======== Material provided
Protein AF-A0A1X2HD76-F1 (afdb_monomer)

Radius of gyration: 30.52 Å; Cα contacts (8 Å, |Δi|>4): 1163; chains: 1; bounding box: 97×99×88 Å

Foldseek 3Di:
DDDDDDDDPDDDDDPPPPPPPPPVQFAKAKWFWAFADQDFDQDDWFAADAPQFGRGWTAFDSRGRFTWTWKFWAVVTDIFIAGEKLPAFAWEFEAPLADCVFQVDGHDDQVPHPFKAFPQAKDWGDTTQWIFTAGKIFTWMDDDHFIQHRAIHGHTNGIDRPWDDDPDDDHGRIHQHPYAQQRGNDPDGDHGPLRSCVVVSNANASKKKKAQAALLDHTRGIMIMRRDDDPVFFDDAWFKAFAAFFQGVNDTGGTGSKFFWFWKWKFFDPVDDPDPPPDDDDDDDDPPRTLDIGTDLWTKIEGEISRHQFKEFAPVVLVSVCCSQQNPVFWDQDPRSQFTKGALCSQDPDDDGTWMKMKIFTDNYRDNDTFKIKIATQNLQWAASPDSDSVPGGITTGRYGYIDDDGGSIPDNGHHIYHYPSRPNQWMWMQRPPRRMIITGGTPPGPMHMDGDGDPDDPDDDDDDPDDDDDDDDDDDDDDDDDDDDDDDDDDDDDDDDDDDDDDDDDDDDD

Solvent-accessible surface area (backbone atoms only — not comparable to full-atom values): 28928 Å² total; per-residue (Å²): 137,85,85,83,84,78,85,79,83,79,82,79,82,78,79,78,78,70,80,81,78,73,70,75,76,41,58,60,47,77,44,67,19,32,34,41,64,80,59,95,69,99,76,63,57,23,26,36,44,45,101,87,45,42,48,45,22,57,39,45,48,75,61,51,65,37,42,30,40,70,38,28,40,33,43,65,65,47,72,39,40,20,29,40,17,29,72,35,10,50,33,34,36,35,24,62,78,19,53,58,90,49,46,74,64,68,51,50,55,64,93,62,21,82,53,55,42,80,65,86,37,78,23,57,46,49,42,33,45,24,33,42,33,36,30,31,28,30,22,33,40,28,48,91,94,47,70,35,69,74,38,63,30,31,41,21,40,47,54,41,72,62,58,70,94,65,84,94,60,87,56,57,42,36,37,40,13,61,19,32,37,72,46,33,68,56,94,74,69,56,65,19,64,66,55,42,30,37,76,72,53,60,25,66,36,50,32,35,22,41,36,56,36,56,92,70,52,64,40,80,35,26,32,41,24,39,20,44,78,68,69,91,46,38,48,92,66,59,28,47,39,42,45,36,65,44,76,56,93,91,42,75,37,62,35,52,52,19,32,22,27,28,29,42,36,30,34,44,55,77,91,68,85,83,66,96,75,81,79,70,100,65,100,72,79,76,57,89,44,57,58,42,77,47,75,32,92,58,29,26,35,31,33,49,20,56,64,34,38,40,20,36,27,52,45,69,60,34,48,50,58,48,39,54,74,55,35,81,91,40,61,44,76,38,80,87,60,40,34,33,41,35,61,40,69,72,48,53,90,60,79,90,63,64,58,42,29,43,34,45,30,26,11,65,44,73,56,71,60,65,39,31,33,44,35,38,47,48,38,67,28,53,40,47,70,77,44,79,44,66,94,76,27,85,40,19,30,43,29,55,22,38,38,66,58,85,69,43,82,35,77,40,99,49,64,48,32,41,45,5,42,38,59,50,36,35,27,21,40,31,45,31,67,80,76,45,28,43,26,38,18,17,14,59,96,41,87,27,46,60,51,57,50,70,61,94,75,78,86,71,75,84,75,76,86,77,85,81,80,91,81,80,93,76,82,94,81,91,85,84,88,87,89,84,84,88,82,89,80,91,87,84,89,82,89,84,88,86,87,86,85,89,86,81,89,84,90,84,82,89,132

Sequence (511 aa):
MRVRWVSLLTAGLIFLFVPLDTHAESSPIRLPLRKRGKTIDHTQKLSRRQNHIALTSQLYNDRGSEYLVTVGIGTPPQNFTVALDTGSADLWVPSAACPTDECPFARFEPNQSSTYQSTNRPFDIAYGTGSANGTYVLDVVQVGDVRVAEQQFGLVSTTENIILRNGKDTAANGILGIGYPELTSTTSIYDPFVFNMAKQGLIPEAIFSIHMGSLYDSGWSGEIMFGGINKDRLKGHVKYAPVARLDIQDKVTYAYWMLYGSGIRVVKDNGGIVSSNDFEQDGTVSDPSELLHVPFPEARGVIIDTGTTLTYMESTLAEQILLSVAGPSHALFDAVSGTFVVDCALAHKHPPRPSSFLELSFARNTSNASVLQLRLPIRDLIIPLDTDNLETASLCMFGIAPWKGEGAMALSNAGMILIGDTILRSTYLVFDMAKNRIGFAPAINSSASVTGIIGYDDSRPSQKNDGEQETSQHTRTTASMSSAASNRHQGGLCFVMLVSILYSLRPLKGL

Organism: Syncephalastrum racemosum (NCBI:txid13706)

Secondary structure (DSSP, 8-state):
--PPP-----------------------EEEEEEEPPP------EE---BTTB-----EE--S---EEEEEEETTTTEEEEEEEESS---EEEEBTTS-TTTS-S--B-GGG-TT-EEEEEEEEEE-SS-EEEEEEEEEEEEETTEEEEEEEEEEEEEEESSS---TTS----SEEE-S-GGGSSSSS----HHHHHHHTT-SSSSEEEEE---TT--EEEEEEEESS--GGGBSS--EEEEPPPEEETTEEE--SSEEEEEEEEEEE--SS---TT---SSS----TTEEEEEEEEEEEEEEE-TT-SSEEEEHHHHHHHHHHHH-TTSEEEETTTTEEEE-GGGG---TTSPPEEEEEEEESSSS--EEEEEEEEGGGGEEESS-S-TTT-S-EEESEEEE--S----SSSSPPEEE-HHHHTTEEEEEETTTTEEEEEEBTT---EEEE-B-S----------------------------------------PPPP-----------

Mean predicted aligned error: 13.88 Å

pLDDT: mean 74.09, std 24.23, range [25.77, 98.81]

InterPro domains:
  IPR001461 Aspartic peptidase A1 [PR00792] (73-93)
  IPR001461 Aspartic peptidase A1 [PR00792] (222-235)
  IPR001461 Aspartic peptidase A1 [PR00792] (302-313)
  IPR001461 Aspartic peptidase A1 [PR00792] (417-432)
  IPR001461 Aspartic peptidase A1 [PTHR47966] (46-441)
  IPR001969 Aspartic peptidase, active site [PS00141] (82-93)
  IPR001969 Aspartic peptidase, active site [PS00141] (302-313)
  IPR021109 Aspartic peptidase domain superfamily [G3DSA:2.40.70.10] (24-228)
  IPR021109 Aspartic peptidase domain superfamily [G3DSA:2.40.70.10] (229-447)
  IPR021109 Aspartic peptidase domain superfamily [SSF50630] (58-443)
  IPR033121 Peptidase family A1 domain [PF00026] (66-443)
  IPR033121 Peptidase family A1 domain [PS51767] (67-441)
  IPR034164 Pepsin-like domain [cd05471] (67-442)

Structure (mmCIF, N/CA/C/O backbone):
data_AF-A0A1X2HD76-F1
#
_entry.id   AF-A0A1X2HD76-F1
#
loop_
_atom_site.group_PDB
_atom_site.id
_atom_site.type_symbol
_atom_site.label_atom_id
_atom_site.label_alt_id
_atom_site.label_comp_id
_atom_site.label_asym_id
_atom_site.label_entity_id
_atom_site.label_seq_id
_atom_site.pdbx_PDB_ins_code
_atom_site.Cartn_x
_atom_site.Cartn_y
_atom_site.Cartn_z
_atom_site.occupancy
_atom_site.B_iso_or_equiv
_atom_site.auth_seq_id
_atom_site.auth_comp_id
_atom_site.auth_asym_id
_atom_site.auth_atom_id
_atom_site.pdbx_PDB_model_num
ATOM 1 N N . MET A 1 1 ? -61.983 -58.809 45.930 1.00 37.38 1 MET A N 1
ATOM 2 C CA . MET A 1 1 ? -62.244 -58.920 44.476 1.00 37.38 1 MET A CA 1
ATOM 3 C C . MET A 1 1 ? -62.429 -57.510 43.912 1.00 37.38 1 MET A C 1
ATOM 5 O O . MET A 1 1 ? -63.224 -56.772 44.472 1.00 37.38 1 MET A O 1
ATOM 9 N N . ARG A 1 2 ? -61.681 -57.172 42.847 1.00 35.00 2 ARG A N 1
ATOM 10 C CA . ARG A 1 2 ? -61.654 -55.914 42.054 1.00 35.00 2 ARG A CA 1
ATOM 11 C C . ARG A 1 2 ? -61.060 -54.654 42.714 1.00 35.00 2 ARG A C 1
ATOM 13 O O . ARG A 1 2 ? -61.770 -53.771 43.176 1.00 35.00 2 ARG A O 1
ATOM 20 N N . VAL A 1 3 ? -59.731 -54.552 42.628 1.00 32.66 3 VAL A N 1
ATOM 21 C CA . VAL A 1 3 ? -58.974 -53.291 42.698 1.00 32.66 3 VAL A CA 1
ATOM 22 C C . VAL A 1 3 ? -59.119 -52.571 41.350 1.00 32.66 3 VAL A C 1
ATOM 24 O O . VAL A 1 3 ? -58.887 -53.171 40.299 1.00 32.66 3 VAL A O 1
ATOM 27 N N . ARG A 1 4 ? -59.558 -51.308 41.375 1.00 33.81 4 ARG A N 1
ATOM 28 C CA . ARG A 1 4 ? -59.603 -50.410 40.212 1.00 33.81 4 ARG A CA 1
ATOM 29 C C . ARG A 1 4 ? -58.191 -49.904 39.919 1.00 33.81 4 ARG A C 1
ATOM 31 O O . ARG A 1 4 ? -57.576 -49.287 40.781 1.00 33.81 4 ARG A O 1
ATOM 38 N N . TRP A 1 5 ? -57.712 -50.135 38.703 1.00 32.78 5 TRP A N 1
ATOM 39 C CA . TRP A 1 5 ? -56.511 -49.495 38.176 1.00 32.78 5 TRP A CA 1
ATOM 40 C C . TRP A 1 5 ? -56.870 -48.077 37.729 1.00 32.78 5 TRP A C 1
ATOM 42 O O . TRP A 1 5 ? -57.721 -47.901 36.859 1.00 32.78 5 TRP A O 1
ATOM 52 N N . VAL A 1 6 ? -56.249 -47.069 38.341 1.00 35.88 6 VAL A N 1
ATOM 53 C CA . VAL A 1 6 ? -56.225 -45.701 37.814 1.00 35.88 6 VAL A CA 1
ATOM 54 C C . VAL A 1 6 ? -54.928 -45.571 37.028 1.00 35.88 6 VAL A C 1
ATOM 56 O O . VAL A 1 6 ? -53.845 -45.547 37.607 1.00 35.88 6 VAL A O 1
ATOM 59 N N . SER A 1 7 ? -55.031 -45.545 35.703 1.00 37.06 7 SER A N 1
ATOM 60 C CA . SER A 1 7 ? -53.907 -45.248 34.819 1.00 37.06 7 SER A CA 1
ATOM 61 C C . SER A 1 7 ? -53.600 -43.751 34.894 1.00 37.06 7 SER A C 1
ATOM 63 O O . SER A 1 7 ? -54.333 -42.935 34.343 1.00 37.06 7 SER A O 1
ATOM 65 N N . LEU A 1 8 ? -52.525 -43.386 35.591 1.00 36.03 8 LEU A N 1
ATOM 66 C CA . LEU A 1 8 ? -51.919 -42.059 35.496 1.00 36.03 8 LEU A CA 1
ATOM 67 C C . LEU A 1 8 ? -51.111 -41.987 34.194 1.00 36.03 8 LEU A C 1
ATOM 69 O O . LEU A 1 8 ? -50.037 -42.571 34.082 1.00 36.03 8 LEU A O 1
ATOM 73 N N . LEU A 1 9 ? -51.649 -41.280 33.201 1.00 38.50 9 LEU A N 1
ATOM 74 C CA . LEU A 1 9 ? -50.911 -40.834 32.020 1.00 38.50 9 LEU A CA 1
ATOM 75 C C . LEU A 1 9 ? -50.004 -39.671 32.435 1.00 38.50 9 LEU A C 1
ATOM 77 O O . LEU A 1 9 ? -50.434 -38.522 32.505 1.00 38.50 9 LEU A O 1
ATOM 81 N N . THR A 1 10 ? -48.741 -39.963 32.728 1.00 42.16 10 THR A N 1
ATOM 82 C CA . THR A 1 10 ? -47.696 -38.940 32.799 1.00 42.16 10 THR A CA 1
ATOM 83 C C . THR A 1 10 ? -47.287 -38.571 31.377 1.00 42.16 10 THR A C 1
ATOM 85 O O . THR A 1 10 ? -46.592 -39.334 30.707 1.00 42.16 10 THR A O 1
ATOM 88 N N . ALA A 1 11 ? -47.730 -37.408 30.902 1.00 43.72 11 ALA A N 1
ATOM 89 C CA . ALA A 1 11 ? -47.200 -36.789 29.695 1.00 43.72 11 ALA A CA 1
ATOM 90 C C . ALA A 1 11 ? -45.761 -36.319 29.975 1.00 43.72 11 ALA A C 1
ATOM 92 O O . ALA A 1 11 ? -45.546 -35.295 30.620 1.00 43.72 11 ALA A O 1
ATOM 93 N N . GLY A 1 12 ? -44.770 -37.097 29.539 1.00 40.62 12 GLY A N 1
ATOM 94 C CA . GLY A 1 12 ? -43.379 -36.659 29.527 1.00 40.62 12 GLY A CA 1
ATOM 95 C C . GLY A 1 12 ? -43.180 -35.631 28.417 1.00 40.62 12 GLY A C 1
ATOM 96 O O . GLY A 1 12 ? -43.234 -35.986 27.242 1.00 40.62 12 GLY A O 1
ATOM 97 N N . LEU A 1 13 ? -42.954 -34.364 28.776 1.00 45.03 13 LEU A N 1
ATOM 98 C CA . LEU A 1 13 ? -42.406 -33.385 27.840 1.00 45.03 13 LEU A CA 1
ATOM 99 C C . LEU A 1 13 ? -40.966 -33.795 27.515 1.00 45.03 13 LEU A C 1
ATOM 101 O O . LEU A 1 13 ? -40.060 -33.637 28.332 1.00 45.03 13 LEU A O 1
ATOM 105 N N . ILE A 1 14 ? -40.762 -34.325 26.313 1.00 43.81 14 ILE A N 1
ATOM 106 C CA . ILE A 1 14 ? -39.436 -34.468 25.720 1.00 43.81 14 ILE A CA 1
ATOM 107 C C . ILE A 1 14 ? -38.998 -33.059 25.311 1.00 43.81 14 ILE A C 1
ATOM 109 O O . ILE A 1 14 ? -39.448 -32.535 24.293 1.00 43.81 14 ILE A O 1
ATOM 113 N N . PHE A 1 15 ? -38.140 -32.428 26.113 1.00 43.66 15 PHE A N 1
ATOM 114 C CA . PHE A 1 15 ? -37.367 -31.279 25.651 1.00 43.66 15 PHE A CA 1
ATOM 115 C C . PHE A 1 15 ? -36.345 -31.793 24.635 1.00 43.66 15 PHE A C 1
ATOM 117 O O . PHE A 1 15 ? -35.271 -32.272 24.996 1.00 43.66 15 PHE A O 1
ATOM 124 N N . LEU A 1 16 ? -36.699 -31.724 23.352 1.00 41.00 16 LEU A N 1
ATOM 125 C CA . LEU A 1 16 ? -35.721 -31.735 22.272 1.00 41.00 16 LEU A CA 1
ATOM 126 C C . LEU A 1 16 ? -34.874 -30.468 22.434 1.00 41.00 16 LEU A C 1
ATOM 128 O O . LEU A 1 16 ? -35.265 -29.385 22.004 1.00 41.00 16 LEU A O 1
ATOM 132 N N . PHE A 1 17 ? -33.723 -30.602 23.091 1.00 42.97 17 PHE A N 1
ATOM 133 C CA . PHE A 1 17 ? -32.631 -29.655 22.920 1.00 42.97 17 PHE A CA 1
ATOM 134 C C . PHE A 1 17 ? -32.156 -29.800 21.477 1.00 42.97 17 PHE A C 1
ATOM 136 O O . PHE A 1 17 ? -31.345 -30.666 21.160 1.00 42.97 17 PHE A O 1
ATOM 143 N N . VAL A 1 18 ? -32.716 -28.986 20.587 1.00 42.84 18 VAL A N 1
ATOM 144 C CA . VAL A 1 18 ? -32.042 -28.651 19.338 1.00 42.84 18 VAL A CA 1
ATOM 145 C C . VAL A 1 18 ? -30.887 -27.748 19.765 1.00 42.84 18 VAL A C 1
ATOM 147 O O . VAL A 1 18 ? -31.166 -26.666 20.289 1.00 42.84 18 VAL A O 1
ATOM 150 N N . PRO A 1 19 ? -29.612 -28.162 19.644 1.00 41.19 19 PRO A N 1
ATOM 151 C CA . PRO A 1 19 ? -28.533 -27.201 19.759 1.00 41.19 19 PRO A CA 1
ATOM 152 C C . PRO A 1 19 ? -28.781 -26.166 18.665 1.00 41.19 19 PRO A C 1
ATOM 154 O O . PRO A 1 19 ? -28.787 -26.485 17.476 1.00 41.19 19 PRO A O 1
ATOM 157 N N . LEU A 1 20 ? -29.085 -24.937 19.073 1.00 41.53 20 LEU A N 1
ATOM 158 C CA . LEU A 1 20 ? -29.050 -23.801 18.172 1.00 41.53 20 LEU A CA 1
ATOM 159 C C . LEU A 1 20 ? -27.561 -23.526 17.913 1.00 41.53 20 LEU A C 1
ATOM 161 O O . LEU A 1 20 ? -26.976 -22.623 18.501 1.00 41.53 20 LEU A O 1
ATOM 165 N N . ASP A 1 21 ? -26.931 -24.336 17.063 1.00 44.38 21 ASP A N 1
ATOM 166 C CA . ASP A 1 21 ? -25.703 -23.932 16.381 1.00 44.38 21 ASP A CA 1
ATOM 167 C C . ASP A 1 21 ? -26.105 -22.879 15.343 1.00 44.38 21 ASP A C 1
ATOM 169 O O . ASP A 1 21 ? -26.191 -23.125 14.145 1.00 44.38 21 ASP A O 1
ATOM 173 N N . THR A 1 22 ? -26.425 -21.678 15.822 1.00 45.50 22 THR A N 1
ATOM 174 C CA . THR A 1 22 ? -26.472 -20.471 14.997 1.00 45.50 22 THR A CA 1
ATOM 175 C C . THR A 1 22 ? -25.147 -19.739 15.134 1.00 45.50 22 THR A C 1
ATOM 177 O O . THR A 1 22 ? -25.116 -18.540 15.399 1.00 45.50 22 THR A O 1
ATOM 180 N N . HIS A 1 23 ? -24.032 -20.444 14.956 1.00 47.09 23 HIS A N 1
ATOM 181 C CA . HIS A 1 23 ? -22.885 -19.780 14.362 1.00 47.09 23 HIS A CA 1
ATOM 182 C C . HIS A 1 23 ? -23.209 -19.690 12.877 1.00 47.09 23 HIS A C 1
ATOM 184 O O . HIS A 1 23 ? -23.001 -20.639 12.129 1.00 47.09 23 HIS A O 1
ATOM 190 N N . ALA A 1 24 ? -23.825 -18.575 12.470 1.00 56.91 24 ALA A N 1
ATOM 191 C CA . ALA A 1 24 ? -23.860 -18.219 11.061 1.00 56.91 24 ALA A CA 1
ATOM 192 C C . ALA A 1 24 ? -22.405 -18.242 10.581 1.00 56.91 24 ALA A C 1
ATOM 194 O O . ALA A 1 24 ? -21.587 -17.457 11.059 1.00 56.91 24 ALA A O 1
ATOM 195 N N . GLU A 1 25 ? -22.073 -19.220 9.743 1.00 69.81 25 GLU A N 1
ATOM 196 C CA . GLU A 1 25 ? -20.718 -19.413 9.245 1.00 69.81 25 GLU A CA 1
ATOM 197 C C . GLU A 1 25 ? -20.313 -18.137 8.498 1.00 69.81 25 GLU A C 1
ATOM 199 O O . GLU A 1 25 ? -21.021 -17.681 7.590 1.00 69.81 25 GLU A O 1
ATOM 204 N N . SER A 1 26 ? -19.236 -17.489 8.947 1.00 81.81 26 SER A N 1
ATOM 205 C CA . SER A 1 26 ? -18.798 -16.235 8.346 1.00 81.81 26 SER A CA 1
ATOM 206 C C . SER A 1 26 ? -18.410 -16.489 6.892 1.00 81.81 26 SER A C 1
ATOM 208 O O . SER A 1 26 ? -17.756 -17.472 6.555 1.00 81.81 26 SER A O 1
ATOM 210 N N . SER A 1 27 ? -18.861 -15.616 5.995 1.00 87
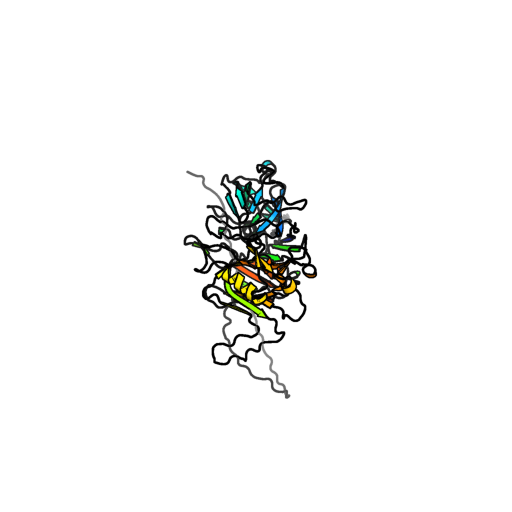.50 27 SER A N 1
ATOM 211 C CA . SER A 1 27 ? -18.569 -15.720 4.565 1.00 87.50 27 SER A CA 1
ATOM 212 C C . SER A 1 27 ? -17.510 -14.695 4.169 1.00 87.50 27 SER A C 1
ATOM 214 O O . SER A 1 27 ? -17.444 -13.627 4.782 1.00 87.50 27 SER A O 1
ATOM 216 N N . PRO A 1 28 ? -16.693 -14.965 3.138 1.00 91.44 28 PRO A N 1
ATOM 217 C CA . PRO A 1 28 ? -15.748 -13.974 2.653 1.00 91.44 28 PRO A CA 1
ATOM 218 C C . PRO A 1 28 ? -16.460 -12.712 2.150 1.00 91.44 28 PRO A C 1
ATOM 220 O O . PRO A 1 28 ? -17.492 -12.786 1.479 1.00 91.44 28 PRO A O 1
ATOM 223 N N . ILE A 1 29 ? -15.879 -11.549 2.430 1.00 91.75 29 ILE A N 1
ATOM 224 C CA . ILE A 1 29 ? -16.455 -10.240 2.110 1.00 91.75 29 ILE A CA 1
ATOM 225 C C . ILE A 1 29 ? -15.677 -9.657 0.944 1.00 91.75 29 ILE A C 1
ATOM 227 O O . ILE A 1 29 ? -14.470 -9.463 1.048 1.00 91.75 29 ILE A O 1
ATOM 231 N N . ARG A 1 30 ? -16.359 -9.331 -0.152 1.00 91.19 30 ARG A N 1
ATOM 232 C CA . ARG A 1 30 ? -15.743 -8.710 -1.327 1.00 91.19 30 ARG A CA 1
ATOM 233 C C . ARG A 1 30 ? -16.162 -7.252 -1.426 1.00 91.19 30 ARG A C 1
ATOM 235 O O . ARG A 1 30 ? -17.352 -6.962 -1.526 1.00 91.19 30 ARG A O 1
ATOM 242 N N . LEU A 1 31 ? -15.186 -6.351 -1.460 1.00 87.44 31 LEU A N 1
ATOM 243 C CA . LEU A 1 31 ? -15.404 -4.932 -1.712 1.00 87.44 31 LEU A CA 1
ATOM 244 C C . LEU A 1 31 ? -14.734 -4.531 -3.025 1.00 87.44 31 LEU A C 1
ATOM 246 O O . LEU A 1 31 ? -13.579 -4.894 -3.263 1.00 87.44 31 LEU A O 1
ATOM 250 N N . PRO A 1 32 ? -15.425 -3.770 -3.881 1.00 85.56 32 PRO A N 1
================
> [Exercise description]: Using only the listing above, restate exactly the lines from the line containing "ATOM 20 N N" through the line containing "ATOM 24 O O", both included.

> [Exercise solution]:
ATOM 20 N N . VAL A 1 3 ? -59.731 -54.552 42.628 1.00 32.66 3 VAL A N 1
ATOM 21 C CA . VAL A 1 3 ? -58.974 -53.291 42.698 1.00 32.66 3 VAL A CA 1
ATOM 22 C C . VAL A 1 3 ? -59.119 -52.571 41.350 1.00 32.66 3 VAL A C 1
ATOM 24 O O . VAL A 1 3 ? -58.887 -53.171 40.299 1.00 32.66 3 VAL A O 1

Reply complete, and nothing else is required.